**Work item**
Your response should contain each line of the data that includes "backbone".

(Dataset records Opens)

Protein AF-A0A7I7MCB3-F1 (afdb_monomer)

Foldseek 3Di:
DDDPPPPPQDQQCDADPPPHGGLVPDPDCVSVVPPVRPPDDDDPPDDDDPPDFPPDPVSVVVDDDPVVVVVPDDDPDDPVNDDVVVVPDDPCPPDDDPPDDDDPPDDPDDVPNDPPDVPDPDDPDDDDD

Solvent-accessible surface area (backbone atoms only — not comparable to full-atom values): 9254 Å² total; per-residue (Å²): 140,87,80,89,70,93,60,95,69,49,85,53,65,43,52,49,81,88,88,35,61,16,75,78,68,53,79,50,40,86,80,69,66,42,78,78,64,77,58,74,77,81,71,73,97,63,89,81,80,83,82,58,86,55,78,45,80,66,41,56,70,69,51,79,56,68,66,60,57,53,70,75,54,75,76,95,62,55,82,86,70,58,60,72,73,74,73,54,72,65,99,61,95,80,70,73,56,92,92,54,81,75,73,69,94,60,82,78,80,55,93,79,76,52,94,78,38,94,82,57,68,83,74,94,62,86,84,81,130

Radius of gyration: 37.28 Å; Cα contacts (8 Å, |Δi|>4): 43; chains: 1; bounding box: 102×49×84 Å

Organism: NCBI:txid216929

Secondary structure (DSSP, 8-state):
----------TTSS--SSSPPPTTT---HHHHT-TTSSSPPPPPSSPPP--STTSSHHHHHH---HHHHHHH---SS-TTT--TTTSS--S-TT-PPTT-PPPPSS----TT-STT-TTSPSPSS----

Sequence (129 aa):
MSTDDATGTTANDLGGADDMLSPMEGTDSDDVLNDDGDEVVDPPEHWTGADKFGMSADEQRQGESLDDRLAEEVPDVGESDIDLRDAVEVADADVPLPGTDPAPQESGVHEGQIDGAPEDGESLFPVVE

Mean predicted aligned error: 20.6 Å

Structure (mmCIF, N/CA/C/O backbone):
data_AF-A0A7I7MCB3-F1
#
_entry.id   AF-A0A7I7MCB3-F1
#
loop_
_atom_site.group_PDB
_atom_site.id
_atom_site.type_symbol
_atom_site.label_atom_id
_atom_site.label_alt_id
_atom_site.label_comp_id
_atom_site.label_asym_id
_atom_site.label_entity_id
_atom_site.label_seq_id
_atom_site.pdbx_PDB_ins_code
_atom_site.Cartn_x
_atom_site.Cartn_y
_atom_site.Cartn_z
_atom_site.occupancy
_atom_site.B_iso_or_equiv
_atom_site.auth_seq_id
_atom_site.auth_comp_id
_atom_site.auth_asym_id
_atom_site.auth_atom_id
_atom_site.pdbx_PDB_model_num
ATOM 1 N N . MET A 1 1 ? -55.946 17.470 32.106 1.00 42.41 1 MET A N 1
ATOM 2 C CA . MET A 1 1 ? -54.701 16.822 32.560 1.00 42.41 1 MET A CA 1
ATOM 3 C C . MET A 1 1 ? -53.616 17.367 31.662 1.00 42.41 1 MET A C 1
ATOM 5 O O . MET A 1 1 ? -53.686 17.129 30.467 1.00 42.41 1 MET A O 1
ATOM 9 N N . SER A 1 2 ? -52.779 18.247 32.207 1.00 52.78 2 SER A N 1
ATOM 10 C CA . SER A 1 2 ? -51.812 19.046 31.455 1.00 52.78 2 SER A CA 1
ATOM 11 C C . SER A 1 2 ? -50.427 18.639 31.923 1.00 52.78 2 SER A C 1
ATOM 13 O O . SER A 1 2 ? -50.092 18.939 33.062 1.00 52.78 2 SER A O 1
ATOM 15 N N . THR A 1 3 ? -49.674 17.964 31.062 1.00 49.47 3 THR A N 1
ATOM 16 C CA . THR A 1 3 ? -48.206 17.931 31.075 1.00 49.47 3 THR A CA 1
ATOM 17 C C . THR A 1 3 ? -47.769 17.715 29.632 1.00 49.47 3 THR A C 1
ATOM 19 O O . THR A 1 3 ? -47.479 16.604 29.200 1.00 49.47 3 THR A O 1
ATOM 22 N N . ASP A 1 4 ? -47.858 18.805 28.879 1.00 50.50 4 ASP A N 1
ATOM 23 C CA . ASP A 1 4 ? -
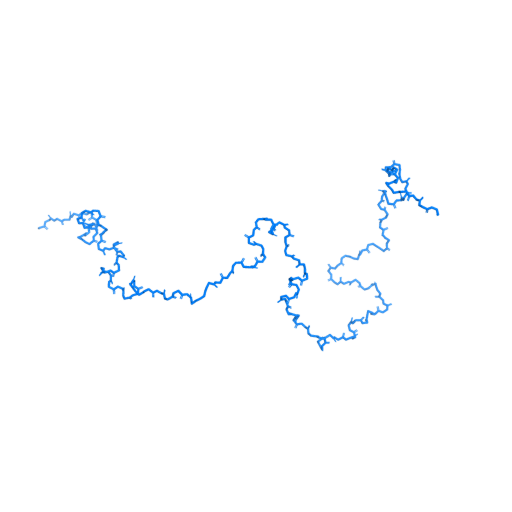46.991 19.054 27.738 1.00 50.50 4 ASP A CA 1
ATOM 24 C C . ASP A 1 4 ? -45.652 19.467 28.372 1.00 50.50 4 ASP A C 1
ATOM 26 O O . ASP A 1 4 ? -45.555 20.560 28.933 1.00 50.50 4 ASP A O 1
ATOM 30 N N . ASP A 1 5 ? -44.695 18.540 28.450 1.00 51.09 5 ASP A N 1
ATOM 31 C CA . ASP A 1 5 ? -43.304 18.852 28.789 1.00 51.09 5 ASP A CA 1
ATOM 32 C C . ASP A 1 5 ? -42.497 18.643 27.508 1.00 51.09 5 ASP A C 1
ATOM 34 O O . ASP A 1 5 ? -42.251 17.523 27.063 1.00 51.09 5 ASP A O 1
ATOM 38 N N . ALA A 1 6 ? -42.247 19.758 26.830 1.00 51.88 6 ALA A N 1
ATOM 39 C CA . ALA A 1 6 ? -41.695 19.848 25.488 1.00 51.88 6 ALA A CA 1
ATOM 40 C C . ALA A 1 6 ? -40.158 19.857 25.503 1.00 51.88 6 ALA A C 1
ATOM 42 O O . ALA A 1 6 ? -39.520 20.688 24.853 1.00 51.88 6 ALA A O 1
ATOM 43 N N . THR A 1 7 ? -39.550 18.925 26.229 1.00 56.84 7 THR A N 1
ATOM 44 C CA . THR A 1 7 ? -38.178 18.490 25.966 1.00 56.84 7 THR A CA 1
ATOM 45 C C . THR A 1 7 ? -38.305 17.093 25.370 1.00 56.84 7 THR A C 1
ATOM 47 O O . THR A 1 7 ? -38.847 16.190 25.992 1.00 56.84 7 THR A O 1
ATOM 50 N N . GLY A 1 8 ? -37.923 16.911 24.105 1.00 59.53 8 GLY A N 1
ATOM 51 C CA . GLY A 1 8 ? -38.180 15.678 23.338 1.00 59.53 8 GLY A CA 1
ATOM 52 C C . GLY A 1 8 ? -37.480 14.407 23.847 1.00 59.53 8 GLY A C 1
ATOM 53 O O . GLY A 1 8 ? -37.414 13.426 23.113 1.00 59.53 8 GLY A O 1
ATOM 54 N N . THR A 1 9 ? -36.961 14.421 25.071 1.00 63.06 9 THR A N 1
ATOM 55 C CA . THR A 1 9 ? -36.236 13.328 25.706 1.00 63.06 9 THR A CA 1
ATOM 56 C C . THR A 1 9 ? -37.229 12.359 26.331 1.00 63.06 9 THR A C 1
ATOM 58 O O . THR A 1 9 ? -37.907 12.649 27.317 1.00 63.06 9 THR A O 1
ATOM 61 N N . THR A 1 10 ? -37.343 11.185 25.717 1.00 73.12 10 THR A N 1
ATOM 62 C CA . THR A 1 10 ? -38.128 10.071 26.261 1.00 73.12 10 THR A CA 1
ATOM 63 C C . THR A 1 10 ? -37.288 9.266 27.251 1.00 73.12 10 THR A C 1
ATOM 65 O O . THR A 1 10 ? -36.078 9.442 27.335 1.00 73.12 10 THR A O 1
ATOM 68 N N . ALA A 1 11 ? -37.899 8.326 27.976 1.00 74.06 11 ALA A N 1
ATOM 69 C CA . ALA A 1 11 ? -37.152 7.406 28.840 1.00 74.06 11 ALA A CA 1
ATOM 70 C C . ALA A 1 11 ? -36.054 6.616 28.093 1.00 74.06 11 ALA A C 1
ATOM 72 O O . ALA A 1 11 ? -35.106 6.164 28.721 1.00 74.06 11 ALA A O 1
ATOM 73 N N . ASN A 1 12 ? -36.167 6.487 26.767 1.00 74.25 12 ASN A N 1
ATOM 74 C CA . ASN A 1 12 ? -35.171 5.830 25.919 1.00 74.25 12 ASN A CA 1
ATOM 75 C C . ASN A 1 12 ? -33.999 6.748 25.519 1.00 74.25 12 ASN A C 1
ATOM 77 O O . ASN A 1 12 ? -33.043 6.264 24.92
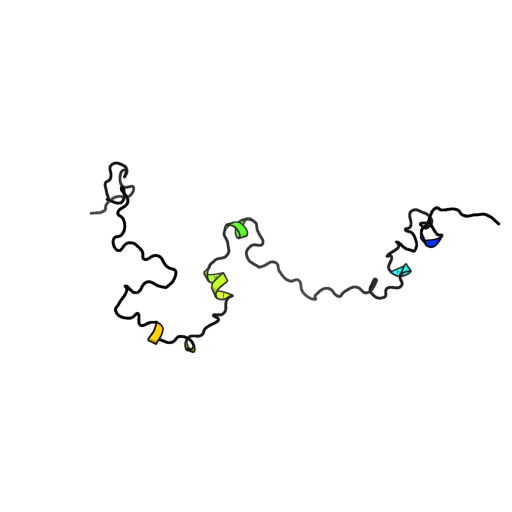9 1.00 74.25 12 ASN A O 1
ATOM 81 N N . ASP A 1 13 ? -34.096 8.050 25.800 1.00 75.25 13 ASP A N 1
ATOM 82 C CA . ASP A 1 13 ? -33.111 9.099 25.474 1.00 75.25 13 ASP A CA 1
ATOM 83 C C . ASP A 1 13 ? -32.302 9.523 26.721 1.00 75.25 13 ASP A C 1
ATOM 85 O O . ASP A 1 13 ? -31.462 10.414 26.680 1.00 75.25 13 ASP A O 1
ATOM 89 N N . LEU A 1 14 ? -32.570 8.888 27.867 1.00 74.00 14 LEU A N 1
ATOM 90 C CA . LEU A 1 14 ? -31.836 9.084 29.113 1.00 74.00 14 LEU A CA 1
ATOM 91 C C . LEU A 1 14 ? -30.822 7.948 29.278 1.00 74.00 14 LEU A C 1
ATOM 93 O O . LEU A 1 14 ? -31.185 6.775 29.193 1.00 74.00 14 LEU A O 1
ATOM 97 N N . GLY A 1 15 ? -29.562 8.312 29.523 1.00 71.69 15 GLY A N 1
ATOM 98 C CA . GLY A 1 15 ? -28.498 7.373 29.881 1.00 71.69 15 GLY A CA 1
ATOM 99 C C . GLY A 1 15 ? -28.832 6.541 31.121 1.00 71.69 15 GLY A C 1
ATOM 100 O O . GLY A 1 15 ? -29.621 6.957 31.979 1.00 71.69 15 GLY A O 1
ATOM 101 N N . GLY A 1 16 ? -28.234 5.354 31.213 1.00 71.44 16 GLY A N 1
ATOM 102 C CA . GLY A 1 16 ? -28.329 4.499 32.396 1.00 71.44 16 GLY A CA 1
ATOM 103 C C . GLY A 1 16 ? -27.620 5.095 33.624 1.00 71.44 16 GLY A C 1
ATOM 104 O O . GLY A 1 16 ? -27.038 6.179 33.585 1.00 71.44 16 GLY A O 1
ATOM 105 N N . ALA A 1 17 ? -27.671 4.387 34.756 1.00 72.44 17 ALA A N 1
ATOM 106 C CA . ALA A 1 17 ? -26.919 4.782 35.949 1.00 72.44 17 ALA A CA 1
ATOM 107 C C . ALA A 1 17 ? -25.402 4.705 35.685 1.00 72.44 17 ALA A C 1
ATOM 109 O O . ALA A 1 17 ? -24.960 3.787 35.003 1.00 72.44 17 ALA A O 1
ATOM 110 N N . ASP A 1 18 ? -24.627 5.637 36.251 1.00 64.56 18 ASP A N 1
ATOM 111 C CA . ASP A 1 18 ? -23.156 5.672 36.153 1.00 64.56 18 ASP A CA 1
ATOM 112 C C . ASP A 1 18 ? -22.600 5.776 34.712 1.00 64.56 18 ASP A C 1
ATOM 114 O O . ASP A 1 18 ? -21.903 4.885 34.242 1.00 64.56 18 ASP A O 1
ATOM 118 N N . ASP A 1 19 ? -22.872 6.894 34.021 1.00 73.50 19 ASP A N 1
ATOM 119 C CA . ASP A 1 19 ? -22.264 7.262 32.715 1.00 73.50 19 ASP A CA 1
ATOM 120 C C . ASP A 1 19 ? -22.542 6.283 31.553 1.00 73.50 19 ASP A C 1
ATOM 122 O O . ASP A 1 19 ? -21.922 6.345 30.493 1.00 73.50 19 ASP A O 1
ATOM 126 N N . MET A 1 20 ? -23.505 5.381 31.737 1.00 76.75 20 MET A N 1
ATOM 127 C CA . MET A 1 20 ? -23.960 4.462 30.700 1.00 76.75 20 MET A CA 1
ATOM 128 C C . MET A 1 20 ? -24.732 5.228 29.618 1.00 76.75 20 MET A C 1
ATOM 130 O O . MET A 1 20 ? -25.586 6.068 29.924 1.00 76.75 20 MET A O 1
ATOM 134 N N . LEU A 1 21 ? -24.464 4.903 28.352 1.00 84.75 21 LEU A N 1
ATOM 135 C CA . LEU A 1 21 ? -25.185 5.460 27.205 1.00 84.75 21 LEU A CA 1
ATOM 136 C C . LEU A 1 21 ? -26.692 5.164 27.295 1.00 84.75 21 LEU A C 1
ATOM 138 O O . LEU A 1 21 ? -27.131 4.248 27.997 1.00 84.75 21 LEU A O 1
ATOM 142 N N . SER A 1 22 ? -27.504 5.970 26.608 1.00 83.75 22 SER A N 1
ATOM 143 C CA . SER A 1 22 ? -28.945 5.724 26.521 1.00 83.75 22 SER A CA 1
ATOM 144 C C . SER A 1 22 ? -29.224 4.436 25.731 1.00 83.75 22 SER A C 1
ATOM 146 O O . SER A 1 22 ? -28.414 4.056 24.884 1.00 83.75 22 SER A O 1
ATOM 148 N N . PRO A 1 23 ? -30.374 3.766 25.926 1.00 78.44 23 PRO A N 1
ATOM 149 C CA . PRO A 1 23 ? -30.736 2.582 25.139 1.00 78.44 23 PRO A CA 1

(Dataset records Closes)

**Answer box**
Solvent-accessible surface area (backbone atoms only — not comparable to full-atom values): 9254 Å² total; per-residue (Å²): 140,87,80,89,70,93,60,95,69,49,85,53,65,43,52,49,81,88,88,35,61,16,75,78,68,53,79,50,40,86,80,69,66,42,78,78,64,77,58,74,77,81,71,73,97,63,89,81,80,83,82,58,86,55,78,45,80,66,41,56,70,69,51,79,56,68,66,60,57,53,70,75,54,75,76,95,62,55,82,86,70,58,60,72,73,74,73,54,72,65,99,61,95,80,70,73,56,92,92,54,81,75,73,69,94,60,82,78,80,55,93,79,76,52,94,78,38,94,82,57,68,83,74,94,62,86,84,81,130
Structure (mmCIF, N/CA/C/O backbone):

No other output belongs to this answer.